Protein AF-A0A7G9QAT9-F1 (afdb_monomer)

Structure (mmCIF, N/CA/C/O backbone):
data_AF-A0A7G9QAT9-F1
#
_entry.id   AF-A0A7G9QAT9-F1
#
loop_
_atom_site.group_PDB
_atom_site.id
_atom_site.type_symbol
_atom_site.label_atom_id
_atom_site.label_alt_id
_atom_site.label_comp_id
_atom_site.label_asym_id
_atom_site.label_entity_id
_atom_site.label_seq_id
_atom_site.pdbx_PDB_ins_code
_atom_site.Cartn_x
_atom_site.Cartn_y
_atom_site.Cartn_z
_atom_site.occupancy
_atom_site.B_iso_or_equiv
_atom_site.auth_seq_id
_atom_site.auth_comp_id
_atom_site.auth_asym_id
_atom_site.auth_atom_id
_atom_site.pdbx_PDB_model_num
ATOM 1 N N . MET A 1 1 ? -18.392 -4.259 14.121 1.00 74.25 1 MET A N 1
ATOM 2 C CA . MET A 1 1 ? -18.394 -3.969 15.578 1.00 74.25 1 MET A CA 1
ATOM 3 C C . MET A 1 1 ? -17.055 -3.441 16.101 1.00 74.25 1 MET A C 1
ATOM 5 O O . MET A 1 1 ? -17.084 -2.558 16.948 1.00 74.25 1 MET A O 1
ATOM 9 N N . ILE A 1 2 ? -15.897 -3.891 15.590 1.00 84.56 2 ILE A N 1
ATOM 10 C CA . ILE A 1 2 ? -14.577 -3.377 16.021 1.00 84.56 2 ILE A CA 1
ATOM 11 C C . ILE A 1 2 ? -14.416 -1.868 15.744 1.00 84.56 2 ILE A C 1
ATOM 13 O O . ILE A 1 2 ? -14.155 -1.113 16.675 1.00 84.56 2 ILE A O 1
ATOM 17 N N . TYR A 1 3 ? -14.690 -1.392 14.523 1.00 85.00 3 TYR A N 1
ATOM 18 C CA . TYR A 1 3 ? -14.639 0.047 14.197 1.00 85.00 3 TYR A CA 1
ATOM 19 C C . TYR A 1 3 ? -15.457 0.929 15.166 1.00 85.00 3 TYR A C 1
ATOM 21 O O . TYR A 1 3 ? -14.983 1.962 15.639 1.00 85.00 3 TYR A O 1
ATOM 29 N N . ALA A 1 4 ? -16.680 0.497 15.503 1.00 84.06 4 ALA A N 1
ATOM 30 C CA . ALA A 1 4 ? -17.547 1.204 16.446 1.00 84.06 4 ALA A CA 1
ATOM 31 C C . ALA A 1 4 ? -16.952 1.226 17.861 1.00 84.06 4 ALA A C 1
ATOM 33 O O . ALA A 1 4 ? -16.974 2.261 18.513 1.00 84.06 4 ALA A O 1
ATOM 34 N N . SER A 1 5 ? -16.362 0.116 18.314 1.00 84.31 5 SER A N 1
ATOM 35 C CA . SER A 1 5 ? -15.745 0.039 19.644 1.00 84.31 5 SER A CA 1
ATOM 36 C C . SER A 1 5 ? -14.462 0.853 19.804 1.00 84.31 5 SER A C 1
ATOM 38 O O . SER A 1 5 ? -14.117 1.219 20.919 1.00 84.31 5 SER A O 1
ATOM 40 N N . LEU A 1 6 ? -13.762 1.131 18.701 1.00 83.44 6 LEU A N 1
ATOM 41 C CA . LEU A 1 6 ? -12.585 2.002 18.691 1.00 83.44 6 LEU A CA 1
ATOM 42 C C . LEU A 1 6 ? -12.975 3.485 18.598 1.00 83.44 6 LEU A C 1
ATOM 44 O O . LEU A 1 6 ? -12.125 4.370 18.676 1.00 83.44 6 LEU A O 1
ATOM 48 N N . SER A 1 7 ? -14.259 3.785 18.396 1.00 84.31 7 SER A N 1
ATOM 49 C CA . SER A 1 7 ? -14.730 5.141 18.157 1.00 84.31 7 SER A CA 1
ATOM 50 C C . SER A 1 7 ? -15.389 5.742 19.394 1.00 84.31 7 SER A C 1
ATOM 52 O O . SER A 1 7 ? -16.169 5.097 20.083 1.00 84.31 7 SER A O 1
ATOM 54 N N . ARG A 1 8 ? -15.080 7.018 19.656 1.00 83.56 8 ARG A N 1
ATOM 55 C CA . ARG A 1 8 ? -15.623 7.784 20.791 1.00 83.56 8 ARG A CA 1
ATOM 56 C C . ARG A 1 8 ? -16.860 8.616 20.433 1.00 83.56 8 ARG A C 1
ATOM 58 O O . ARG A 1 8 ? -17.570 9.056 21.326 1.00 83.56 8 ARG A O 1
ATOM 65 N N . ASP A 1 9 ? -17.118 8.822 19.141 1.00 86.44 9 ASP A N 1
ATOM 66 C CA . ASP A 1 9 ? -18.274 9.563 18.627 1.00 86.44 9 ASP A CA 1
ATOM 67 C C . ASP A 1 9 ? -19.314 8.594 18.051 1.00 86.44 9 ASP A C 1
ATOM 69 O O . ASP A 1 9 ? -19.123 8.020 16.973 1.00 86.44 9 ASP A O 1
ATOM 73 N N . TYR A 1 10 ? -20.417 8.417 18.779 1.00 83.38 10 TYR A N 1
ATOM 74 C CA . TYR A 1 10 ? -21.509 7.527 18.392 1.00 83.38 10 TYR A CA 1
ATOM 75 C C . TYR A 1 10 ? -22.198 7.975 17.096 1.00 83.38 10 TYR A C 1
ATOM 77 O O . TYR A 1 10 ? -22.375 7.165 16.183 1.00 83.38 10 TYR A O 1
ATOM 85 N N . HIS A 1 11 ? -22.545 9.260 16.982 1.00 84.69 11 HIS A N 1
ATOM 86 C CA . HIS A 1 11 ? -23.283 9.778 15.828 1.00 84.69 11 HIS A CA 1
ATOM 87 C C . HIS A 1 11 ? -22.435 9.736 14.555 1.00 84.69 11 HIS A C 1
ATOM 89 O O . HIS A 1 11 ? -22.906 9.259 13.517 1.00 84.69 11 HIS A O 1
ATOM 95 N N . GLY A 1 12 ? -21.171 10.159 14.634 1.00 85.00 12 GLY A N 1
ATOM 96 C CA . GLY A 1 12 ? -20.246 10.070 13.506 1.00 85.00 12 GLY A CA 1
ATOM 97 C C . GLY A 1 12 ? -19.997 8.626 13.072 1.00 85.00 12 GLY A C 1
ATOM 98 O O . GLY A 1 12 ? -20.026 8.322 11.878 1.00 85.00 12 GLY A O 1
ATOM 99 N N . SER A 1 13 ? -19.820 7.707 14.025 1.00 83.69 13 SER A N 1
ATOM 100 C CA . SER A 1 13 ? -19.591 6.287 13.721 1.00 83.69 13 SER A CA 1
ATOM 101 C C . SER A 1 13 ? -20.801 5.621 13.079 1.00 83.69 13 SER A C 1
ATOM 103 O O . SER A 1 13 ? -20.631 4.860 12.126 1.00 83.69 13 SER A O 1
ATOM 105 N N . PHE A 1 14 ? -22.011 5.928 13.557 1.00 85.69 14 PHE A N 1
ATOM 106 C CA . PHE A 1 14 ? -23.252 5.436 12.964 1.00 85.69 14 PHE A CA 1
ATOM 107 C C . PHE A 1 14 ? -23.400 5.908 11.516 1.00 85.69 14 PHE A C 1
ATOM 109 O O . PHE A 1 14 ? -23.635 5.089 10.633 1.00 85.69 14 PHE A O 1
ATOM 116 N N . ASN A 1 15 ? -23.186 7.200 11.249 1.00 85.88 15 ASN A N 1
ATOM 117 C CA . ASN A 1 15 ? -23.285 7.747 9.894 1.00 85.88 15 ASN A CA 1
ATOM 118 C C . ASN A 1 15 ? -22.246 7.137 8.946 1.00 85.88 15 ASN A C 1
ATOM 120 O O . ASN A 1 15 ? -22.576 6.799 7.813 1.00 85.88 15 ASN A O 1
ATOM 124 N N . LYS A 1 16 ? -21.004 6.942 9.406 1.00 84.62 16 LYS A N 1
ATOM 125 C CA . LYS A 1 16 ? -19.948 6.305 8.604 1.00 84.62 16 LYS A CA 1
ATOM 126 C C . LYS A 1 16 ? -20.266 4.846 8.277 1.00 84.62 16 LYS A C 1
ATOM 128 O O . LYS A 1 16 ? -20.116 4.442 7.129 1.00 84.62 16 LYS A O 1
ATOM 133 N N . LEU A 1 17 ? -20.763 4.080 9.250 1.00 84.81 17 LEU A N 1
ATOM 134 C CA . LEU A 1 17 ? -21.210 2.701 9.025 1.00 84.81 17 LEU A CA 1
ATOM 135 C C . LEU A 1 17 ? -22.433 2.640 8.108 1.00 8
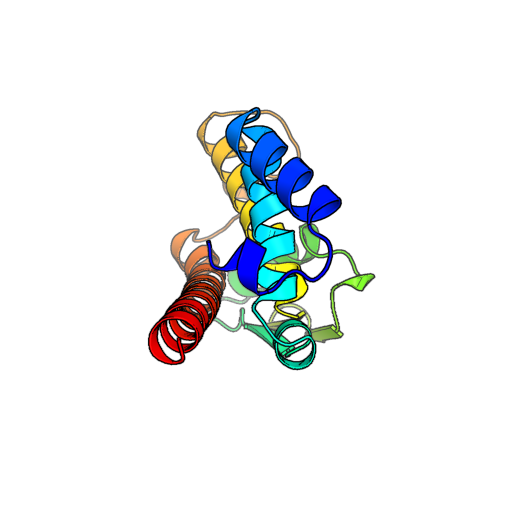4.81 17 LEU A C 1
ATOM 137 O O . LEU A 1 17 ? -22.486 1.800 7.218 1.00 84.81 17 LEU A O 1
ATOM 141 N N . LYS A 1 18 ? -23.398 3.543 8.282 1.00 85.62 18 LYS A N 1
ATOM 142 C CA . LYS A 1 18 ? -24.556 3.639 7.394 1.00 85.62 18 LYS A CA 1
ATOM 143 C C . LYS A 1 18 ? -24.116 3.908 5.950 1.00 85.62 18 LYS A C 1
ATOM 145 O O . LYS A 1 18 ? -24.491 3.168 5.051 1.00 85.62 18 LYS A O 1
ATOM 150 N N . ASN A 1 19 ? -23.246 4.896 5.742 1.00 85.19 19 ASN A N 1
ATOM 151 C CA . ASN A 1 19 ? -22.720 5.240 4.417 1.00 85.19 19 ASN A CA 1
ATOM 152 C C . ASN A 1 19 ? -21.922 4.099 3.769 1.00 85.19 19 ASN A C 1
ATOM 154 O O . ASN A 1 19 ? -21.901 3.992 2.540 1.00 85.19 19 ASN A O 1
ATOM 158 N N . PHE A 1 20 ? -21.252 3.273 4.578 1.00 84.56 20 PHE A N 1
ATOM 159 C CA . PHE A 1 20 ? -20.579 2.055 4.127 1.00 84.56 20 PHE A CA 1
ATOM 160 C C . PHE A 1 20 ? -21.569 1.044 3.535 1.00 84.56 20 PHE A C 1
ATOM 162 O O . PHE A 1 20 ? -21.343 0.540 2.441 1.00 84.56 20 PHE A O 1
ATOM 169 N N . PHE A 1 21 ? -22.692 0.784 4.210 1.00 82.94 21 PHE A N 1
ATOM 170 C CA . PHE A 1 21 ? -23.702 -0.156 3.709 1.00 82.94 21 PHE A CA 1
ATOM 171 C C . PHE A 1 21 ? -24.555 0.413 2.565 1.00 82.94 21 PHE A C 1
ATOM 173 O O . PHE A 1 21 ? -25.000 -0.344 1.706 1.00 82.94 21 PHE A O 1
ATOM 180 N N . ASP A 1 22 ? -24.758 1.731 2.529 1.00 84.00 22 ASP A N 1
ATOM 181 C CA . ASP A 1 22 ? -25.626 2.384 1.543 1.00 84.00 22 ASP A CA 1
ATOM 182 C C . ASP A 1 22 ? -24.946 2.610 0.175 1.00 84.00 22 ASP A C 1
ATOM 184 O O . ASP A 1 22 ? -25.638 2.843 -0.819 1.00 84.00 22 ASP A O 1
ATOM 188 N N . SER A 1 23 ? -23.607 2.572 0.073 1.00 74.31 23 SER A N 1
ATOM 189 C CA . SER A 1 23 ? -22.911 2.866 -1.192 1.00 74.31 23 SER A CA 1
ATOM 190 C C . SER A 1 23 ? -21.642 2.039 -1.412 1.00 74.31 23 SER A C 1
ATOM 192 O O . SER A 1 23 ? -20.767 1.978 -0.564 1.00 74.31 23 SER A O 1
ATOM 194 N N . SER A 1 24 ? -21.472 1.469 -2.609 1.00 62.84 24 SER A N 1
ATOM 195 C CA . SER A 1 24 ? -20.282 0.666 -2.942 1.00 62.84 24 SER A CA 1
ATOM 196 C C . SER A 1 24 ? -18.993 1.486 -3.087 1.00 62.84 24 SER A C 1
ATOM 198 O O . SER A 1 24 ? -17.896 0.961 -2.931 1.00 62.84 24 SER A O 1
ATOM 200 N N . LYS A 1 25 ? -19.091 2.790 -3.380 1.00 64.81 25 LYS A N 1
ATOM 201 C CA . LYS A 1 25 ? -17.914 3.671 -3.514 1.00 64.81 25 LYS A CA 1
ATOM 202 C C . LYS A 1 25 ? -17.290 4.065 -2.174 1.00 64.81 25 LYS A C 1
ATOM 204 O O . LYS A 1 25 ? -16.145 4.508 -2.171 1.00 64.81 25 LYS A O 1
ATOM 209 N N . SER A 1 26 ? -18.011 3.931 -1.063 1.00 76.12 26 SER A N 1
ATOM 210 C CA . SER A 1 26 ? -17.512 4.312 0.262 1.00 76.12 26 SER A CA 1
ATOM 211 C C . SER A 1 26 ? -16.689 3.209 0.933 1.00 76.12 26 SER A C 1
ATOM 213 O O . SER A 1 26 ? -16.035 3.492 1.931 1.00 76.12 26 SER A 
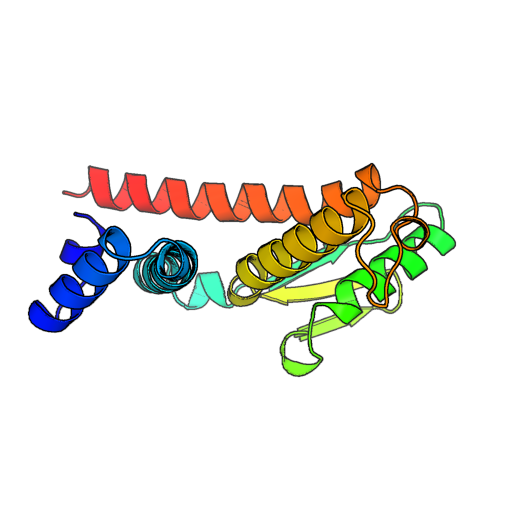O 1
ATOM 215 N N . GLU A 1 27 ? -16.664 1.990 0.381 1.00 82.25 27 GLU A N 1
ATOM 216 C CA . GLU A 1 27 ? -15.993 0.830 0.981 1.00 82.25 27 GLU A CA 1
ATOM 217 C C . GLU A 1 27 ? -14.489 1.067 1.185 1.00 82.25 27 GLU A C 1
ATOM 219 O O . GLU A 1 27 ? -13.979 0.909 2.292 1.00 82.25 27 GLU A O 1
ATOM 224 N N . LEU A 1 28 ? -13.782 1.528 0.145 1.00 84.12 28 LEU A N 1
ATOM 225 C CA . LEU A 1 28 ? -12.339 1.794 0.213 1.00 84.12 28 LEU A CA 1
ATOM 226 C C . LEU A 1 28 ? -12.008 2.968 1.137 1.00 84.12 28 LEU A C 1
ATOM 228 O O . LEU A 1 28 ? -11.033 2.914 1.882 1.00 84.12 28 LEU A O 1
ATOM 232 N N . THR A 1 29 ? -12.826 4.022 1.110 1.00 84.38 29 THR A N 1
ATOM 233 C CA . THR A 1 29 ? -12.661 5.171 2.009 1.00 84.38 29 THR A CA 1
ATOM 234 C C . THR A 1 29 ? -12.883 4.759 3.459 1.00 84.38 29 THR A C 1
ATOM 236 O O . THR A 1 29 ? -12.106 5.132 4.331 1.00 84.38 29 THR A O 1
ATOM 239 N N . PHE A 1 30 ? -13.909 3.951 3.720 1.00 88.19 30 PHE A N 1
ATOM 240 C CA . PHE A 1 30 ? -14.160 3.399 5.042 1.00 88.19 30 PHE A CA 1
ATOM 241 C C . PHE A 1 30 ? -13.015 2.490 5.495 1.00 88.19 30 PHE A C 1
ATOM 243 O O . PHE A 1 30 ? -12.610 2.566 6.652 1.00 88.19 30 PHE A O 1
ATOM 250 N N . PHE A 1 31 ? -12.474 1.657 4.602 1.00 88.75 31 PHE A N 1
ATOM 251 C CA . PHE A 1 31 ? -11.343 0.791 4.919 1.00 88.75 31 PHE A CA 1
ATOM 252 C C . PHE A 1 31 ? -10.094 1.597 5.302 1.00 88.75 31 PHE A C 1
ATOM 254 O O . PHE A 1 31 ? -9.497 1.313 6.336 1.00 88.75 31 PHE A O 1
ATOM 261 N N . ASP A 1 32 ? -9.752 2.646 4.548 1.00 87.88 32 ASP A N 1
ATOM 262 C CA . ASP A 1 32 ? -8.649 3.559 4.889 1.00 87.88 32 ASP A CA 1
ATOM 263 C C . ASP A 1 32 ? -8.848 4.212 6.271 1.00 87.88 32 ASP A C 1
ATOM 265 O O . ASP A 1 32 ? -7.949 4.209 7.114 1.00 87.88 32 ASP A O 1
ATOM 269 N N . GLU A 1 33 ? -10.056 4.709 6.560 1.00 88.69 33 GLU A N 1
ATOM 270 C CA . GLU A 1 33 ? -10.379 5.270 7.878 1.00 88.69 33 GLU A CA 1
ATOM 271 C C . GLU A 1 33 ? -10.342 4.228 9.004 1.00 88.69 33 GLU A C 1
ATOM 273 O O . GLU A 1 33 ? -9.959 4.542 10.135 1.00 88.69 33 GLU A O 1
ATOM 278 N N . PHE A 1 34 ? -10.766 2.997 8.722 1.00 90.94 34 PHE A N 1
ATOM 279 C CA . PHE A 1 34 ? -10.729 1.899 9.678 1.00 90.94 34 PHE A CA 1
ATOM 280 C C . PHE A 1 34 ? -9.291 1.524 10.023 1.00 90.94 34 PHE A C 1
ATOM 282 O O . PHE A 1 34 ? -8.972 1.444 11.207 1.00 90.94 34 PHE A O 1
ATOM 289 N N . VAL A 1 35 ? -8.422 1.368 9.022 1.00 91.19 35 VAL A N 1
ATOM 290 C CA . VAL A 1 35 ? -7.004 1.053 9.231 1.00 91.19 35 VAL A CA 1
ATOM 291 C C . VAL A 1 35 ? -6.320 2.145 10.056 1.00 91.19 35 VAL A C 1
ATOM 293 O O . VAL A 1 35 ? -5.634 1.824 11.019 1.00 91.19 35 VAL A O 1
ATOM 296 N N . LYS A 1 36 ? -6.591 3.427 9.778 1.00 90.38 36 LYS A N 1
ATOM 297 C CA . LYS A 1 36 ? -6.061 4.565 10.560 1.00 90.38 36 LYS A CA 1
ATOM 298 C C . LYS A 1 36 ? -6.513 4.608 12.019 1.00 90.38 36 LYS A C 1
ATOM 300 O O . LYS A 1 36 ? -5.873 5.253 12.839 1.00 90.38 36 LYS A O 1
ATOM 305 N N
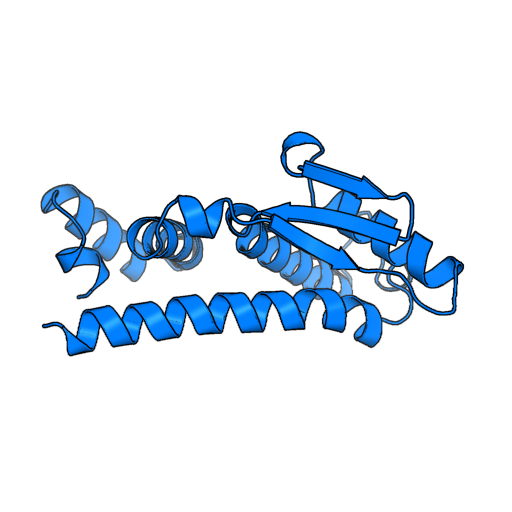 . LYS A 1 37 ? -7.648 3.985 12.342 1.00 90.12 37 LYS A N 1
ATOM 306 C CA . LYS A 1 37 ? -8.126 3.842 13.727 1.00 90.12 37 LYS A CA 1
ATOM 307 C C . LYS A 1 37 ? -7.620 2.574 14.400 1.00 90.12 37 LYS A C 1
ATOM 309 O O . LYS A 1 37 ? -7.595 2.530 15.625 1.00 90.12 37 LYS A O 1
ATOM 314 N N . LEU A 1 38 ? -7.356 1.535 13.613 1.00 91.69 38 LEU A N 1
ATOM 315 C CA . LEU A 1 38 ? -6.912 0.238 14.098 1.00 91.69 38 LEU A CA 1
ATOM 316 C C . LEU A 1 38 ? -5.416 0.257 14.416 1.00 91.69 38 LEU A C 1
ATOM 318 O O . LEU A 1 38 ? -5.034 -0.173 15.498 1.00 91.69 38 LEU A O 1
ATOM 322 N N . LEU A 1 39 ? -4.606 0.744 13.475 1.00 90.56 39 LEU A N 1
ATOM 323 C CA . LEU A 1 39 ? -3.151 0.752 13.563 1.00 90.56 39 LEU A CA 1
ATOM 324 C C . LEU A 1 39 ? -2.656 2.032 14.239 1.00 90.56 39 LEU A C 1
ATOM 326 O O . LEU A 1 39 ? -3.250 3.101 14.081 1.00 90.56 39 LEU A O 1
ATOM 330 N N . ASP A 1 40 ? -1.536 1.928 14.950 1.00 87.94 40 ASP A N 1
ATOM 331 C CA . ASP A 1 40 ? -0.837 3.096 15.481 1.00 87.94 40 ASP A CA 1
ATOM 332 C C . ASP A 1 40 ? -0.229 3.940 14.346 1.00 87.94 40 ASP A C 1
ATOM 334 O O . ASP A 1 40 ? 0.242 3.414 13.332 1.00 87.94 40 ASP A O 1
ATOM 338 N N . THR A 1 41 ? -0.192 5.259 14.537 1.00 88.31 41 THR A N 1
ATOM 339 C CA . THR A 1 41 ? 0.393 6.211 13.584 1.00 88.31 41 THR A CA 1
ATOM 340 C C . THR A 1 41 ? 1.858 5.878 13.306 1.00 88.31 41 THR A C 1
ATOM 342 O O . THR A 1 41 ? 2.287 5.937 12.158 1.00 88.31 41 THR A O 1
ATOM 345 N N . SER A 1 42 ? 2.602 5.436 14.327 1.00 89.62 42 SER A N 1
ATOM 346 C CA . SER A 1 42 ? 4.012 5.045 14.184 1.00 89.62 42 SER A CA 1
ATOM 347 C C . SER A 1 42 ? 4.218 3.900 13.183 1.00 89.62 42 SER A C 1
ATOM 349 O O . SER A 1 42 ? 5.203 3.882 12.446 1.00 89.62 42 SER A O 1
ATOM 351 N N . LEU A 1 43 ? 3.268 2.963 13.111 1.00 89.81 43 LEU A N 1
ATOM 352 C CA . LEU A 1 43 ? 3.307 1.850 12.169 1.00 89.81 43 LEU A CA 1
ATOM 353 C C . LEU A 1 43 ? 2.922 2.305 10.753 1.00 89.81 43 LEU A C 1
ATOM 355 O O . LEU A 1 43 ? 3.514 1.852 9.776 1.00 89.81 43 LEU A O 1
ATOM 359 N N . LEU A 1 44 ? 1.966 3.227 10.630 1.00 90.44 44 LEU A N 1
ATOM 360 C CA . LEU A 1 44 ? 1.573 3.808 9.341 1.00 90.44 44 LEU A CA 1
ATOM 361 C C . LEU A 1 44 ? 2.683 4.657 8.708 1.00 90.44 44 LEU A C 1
________________________________________
> [TASK DIRECTIONS] Go back to the lines above and output, exactly as they stand, the ones from the line containing "ATOM 293 O O" to the line containing "ATOM 352 C CA". Leave all pictures behind.

> [RESULT OF THE TASK]
ATOM 293 O O . VAL A 1 35 ? -5.634 1.824 11.019 1.00 91.19 35 VAL A O 1
ATOM 296 N N . LYS A 1 36 ? -6.591 3.427 9.778 1.00 90.38 36 LYS A N 1
ATOM 297 C CA . LYS A 1 36 ? -6.061 4.565 10.560 1.00 90.38 36 LYS A CA 1
ATOM 298 C C . LYS A 1 36 ? -6.513 4.608 12.019 1.00 90.38 36 LYS A C 1
ATOM 300 O O . LYS A 1 36 ? -5.873 5.253 12.839 1.00 90.38 36 LYS A O 1
ATOM 305 N N
 . LYS A 1 37 ? -7.648 3.985 12.342 1.00 90.12 37 LYS A N 1
ATOM 306 C CA . LYS A 1 37 ? -8.126 3.842 13.727 1.00 90.12 37 LYS A CA 1
ATOM 307 C C . LYS A 1 37 ? -7.620 2.574 14.400 1.00 90.12 37 LYS A C 1
ATOM 309 O O . LYS A 1 37 ? -7.595 2.530 15.625 1.00 90.12 37 LYS A O 1
ATOM 314 N N . LEU A 1 38 ? -7.356 1.535 13.613 1.00 91.69 38 LEU A N 1
ATOM 315 C CA . LEU A 1 38 ? -6.912 0.238 14.098 1.00 91.69 38 LEU A CA 1
ATOM 316 C C . LEU A 1 38 ? -5.416 0.257 14.416 1.00 91.69 38 LEU A C 1
ATOM 318 O O . LEU A 1 38 ? -5.034 -0.173 15.498 1.00 91.69 38 LEU A O 1
ATOM 322 N N . LEU A 1 39 ? -4.606 0.744 13.475 1.00 90.56 39 LEU A N 1
ATOM 323 C CA . LEU A 1 39 ? -3.151 0.752 13.563 1.00 90.56 39 LEU A CA 1
ATOM 324 C C . LEU A 1 39 ? -2.656 2.032 14.239 1.00 90.56 39 LEU A C 1
ATOM 326 O O . LEU A 1 39 ? -3.250 3.101 14.081 1.00 90.56 39 LEU A O 1
ATOM 330 N N . ASP A 1 40 ? -1.536 1.928 14.950 1.00 87.94 40 ASP A N 1
ATOM 331 C CA . ASP A 1 40 ? -0.837 3.096 15.481 1.00 87.94 40 ASP A CA 1
ATOM 332 C C . ASP A 1 40 ? -0.229 3.940 14.346 1.00 87.94 40 ASP A C 1
ATOM 334 O O . ASP A 1 40 ? 0.242 3.414 13.332 1.00 87.94 40 ASP A O 1
ATOM 338 N N . THR A 1 41 ? -0.192 5.259 14.537 1.00 88.31 41 THR A N 1
ATOM 339 C CA . THR A 1 41 ? 0.393 6.211 13.584 1.00 88.31 41 THR A CA 1
ATOM 340 C C . THR A 1 41 ? 1.858 5.878 13.306 1.00 88.31 41 THR A C 1
ATOM 342 O O . THR A 1 41 ? 2.287 5.937 12.158 1.00 88.31 41 THR A O 1
ATOM 345 N N . SER A 1 42 ? 2.602 5.436 14.327 1.00 89.62 42 SER A N 1
ATOM 346 C CA . SER A 1 42 ? 4.012 5.045 14.184 1.00 89.62 42 SER A CA 1
ATOM 347 C C . SER A 1 42 ? 4.218 3.900 13.183 1.00 89.62 42 SER A C 1
ATOM 349 O O . SER A 1 42 ? 5.203 3.882 12.446 1.00 89.62 42 SER A O 1
ATOM 351 N N . LEU A 1 43 ? 3.268 2.963 13.111 1.00 89.81 43 LEU A N 1
ATOM 352 C CA . LEU A 1 43 ? 3.307 1.850 12.169 1.00 89.81 43 LEU A CA 1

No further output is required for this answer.